Les Etats membres vont maintenant examiner en détail chaque proposition d’interdiction. Ensuite, celle-ci sera soumise à l’Agence européenne des produits chimiques. Une fois approuvée, l’interdiction connaîtra sans doute une période de transition. Il va donc falloir patienter encore quelques années. «Toutes les substances auront disparu d’ici à 2030» estime le Bureau européen de l’environnement, qui se félicite de la décision prise par la Commission européenne: «Il s’agit de la plus grande interdiction de produits chimiques toxiques jamais annoncée par l’UE». Presque tous les produits manufacturés dans les magasins seront touchés.

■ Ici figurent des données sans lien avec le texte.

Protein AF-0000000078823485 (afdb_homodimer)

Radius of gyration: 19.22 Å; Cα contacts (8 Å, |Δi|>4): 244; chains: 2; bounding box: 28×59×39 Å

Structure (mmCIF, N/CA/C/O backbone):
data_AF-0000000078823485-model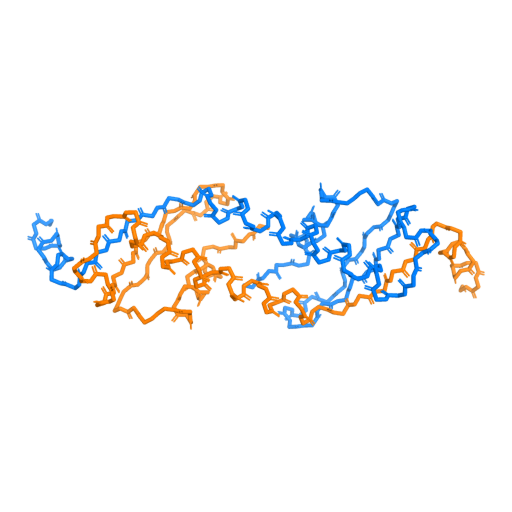_v1
#
loop_
_entity.id
_entity.type
_entity.pdbx_description
1 polymer 'Transcriptional regulator, BolA protein family'
#
loop_
_atom_site.group_PDB
_atom_site.id
_atom_site.type_symbol
_atom_site.label_atom_id
_atom_site.label_alt_id
_atom_site.label_comp_id
_atom_site.label_asym_id
_atom_site.label_entity_id
_atom_site.label_seq_id
_atom_site.pdbx_PDB_ins_code
_atom_site.Cartn_x
_atom_site.Cartn_y
_atom_site.Cartn_z
_atom_site.occupancy
_atom_site.B_iso_or_equiv
_atom_site.auth_seq_id
_atom_site.auth_comp_id
_atom_site.auth_asym_id
_atom_site.auth_atom_id
_atom_site.pdbx_PDB_model_num
ATOM 1 N N . MET A 1 1 ? 7.047 4.461 -5.371 1 58.5 1 MET A N 1
ATOM 2 C CA . MET A 1 1 ? 6.363 3.369 -6.062 1 58.5 1 MET A CA 1
ATOM 3 C C . MET A 1 1 ? 6.684 2.029 -5.41 1 58.5 1 MET A C 1
ATOM 5 O O . MET A 1 1 ? 7.754 1.856 -4.828 1 58.5 1 MET A O 1
ATOM 9 N N . LEU A 1 2 ? 5.648 1.181 -5.266 1 69.31 2 LEU A N 1
ATOM 10 C CA . LEU A 1 2 ? 5.867 -0.15 -4.707 1 69.31 2 LEU A CA 1
ATOM 11 C C . LEU A 1 2 ? 6.863 -0.937 -5.555 1 69.31 2 LEU A C 1
ATOM 13 O O . LEU A 1 2 ? 6.703 -1.038 -6.773 1 69.31 2 LEU A O 1
ATOM 17 N N . SER A 1 3 ? 7.992 -1.321 -4.902 1 78.5 3 SER A N 1
ATOM 18 C CA . SER A 1 3 ? 8.977 -2.107 -5.645 1 78.5 3 SER A CA 1
ATOM 19 C C . SER A 1 3 ? 8.484 -3.535 -5.867 1 78.5 3 SER A C 1
ATOM 21 O O . SER A 1 3 ? 7.605 -4.012 -5.148 1 78.5 3 SER A O 1
ATOM 23 N N . ALA A 1 4 ? 9.164 -4.227 -6.848 1 83.81 4 ALA A N 1
ATOM 24 C CA . ALA A 1 4 ? 8.844 -5.621 -7.137 1 83.81 4 ALA A CA 1
ATOM 25 C C . ALA A 1 4 ? 9.133 -6.512 -5.934 1 83.81 4 ALA A C 1
ATOM 27 O O . ALA A 1 4 ? 8.367 -7.43 -5.633 1 83.81 4 ALA A O 1
ATOM 28 N N . GLU A 1 5 ? 10.211 -6.199 -5.328 1 85.19 5 GLU A N 1
ATOM 29 C CA . GLU A 1 5 ? 10.609 -6.992 -4.168 1 85.19 5 GLU A CA 1
ATOM 30 C C . GLU A 1 5 ? 9.625 -6.82 -3.016 1 85.19 5 GLU A C 1
ATOM 32 O O . GLU A 1 5 ? 9.273 -7.789 -2.342 1 85.19 5 GLU A O 1
ATOM 37 N N . ALA A 1 6 ? 9.25 -5.656 -2.789 1 81.56 6 ALA A N 1
ATOM 38 C CA . ALA A 1 6 ? 8.273 -5.398 -1.729 1 81.56 6 ALA A CA 1
ATOM 39 C C . ALA A 1 6 ? 6.957 -6.109 -2.018 1 81.56 6 ALA A C 1
ATOM 41 O O . ALA A 1 6 ? 6.371 -6.73 -1.127 1 81.56 6 ALA A O 1
ATOM 42 N N . LEU A 1 7 ? 6.566 -5.992 -3.201 1 86.38 7 LEU A N 1
ATOM 43 C CA . LEU A 1 7 ? 5.324 -6.637 -3.613 1 86.38 7 LEU A CA 1
ATOM 44 C C . LEU A 1 7 ? 5.402 -8.148 -3.406 1 86.38 7 LEU A C 1
ATOM 46 O O . LEU A 1 7 ? 4.465 -8.758 -2.883 1 86.38 7 LEU A O 1
ATOM 50 N N . LYS A 1 8 ? 6.48 -8.719 -3.844 1 90.38 8 LYS A N 1
ATOM 51 C CA . LYS A 1 8 ? 6.707 -10.148 -3.645 1 90.38 8 LYS A CA 1
ATOM 52 C C . LYS A 1 8 ? 6.594 -10.523 -2.17 1 90.38 8 LYS A C 1
ATOM 54 O O . LYS A 1 8 ? 5.918 -11.5 -1.824 1 90.38 8 LYS A O 1
ATOM 59 N N . ASN A 1 9 ? 7.219 -9.773 -1.363 1 89.44 9 ASN A N 1
ATOM 60 C CA . ASN A 1 9 ? 7.207 -10.031 0.073 1 89.44 9 ASN A CA 1
ATOM 61 C C . ASN A 1 9 ? 5.801 -9.914 0.651 1 89.44 9 ASN A C 1
ATOM 63 O O . ASN A 1 9 ? 5.398 -10.727 1.489 1 89.44 9 ASN A O 1
ATOM 67 N N . TYR A 1 10 ? 5.074 -8.922 0.205 1 88.06 10 TYR A N 1
ATOM 68 C CA . TYR A 1 10 ? 3.709 -8.727 0.678 1 88.06 10 TYR A CA 1
ATOM 69 C C . TYR A 1 10 ? 2.834 -9.922 0.329 1 88.06 10 TYR A C 1
ATOM 71 O O . TYR A 1 10 ? 2.072 -10.406 1.168 1 88.06 10 TYR A O 1
ATOM 79 N N . ILE A 1 11 ? 2.934 -10.383 -0.826 1 92 11 ILE A N 1
ATOM 80 C CA . ILE A 1 11 ? 2.133 -11.516 -1.274 1 92 11 ILE A CA 1
ATOM 81 C C . ILE A 1 11 ? 2.492 -12.758 -0.459 1 92 11 ILE A C 1
ATOM 83 O O . ILE A 1 11 ? 1.608 -13.453 0.051 1 92 11 ILE A O 1
ATOM 87 N N . ALA A 1 12 ? 3.758 -13.016 -0.346 1 93.62 12 ALA A N 1
ATOM 88 C CA . ALA A 1 12 ? 4.246 -14.211 0.332 1 93.62 12 ALA A CA 1
ATOM 89 C C . ALA A 1 12 ? 3.84 -14.219 1.802 1 93.62 12 ALA A C 1
ATOM 91 O O . ALA A 1 12 ? 3.625 -15.281 2.391 1 93.62 12 ALA A O 1
ATOM 92 N N . GLN A 1 13 ? 3.717 -13.086 2.377 1 91.62 13 GLN A N 1
ATOM 93 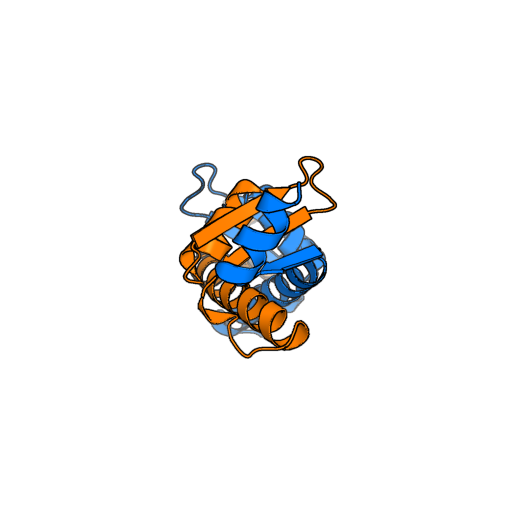C CA . GLN A 1 13 ? 3.355 -12.969 3.787 1 91.62 13 GLN A CA 1
ATOM 94 C C . GLN A 1 13 ? 1.847 -13.094 3.979 1 91.62 13 GLN A C 1
ATOM 96 O O . GLN A 1 13 ? 1.383 -13.523 5.035 1 91.62 13 GLN A O 1
ATOM 101 N N . GLY A 1 14 ? 1.129 -12.727 3.012 1 91.25 14 GLY A N 1
ATOM 102 C CA . GLY A 1 14 ? -0.32 -12.688 3.137 1 91.25 14 GLY A CA 1
ATOM 103 C C . GLY A 1 14 ? -0.998 -13.953 2.652 1 91.25 14 GLY A C 1
ATOM 104 O O . GLY A 1 14 ? -2.166 -14.195 2.963 1 91.25 14 GLY A O 1
ATOM 105 N N . LEU A 1 15 ? -0.314 -14.703 1.851 1 93.44 15 LEU A N 1
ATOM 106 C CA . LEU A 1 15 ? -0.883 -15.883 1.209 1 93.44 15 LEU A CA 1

La Commission européenne s’attaque à un poids lourd: la chimie, quatrième secteur industriel en Europe, emploie directement quelque 1,2 million de personnes. Le chiffre d’affaires global devrait doubler d’ici à 2030. Le secteur freine autant qu’il peut les velléités de l’Exécutif visant à garantir un «environnement sans substances toxiques». Environ trois cents millions de tonnes de substances chimiques sont produites chaque année par l’industrie. Selon l’Agence européenne pour l’environnement, la grande majorité (74%) est considérée comme dangereuse pour la santé ou l’environnement, ce qui représente environ douze mille substances. Bruxelles a décidé de répondre à l’inquiétude des citoyens. Quitte à susciter celle des industriels.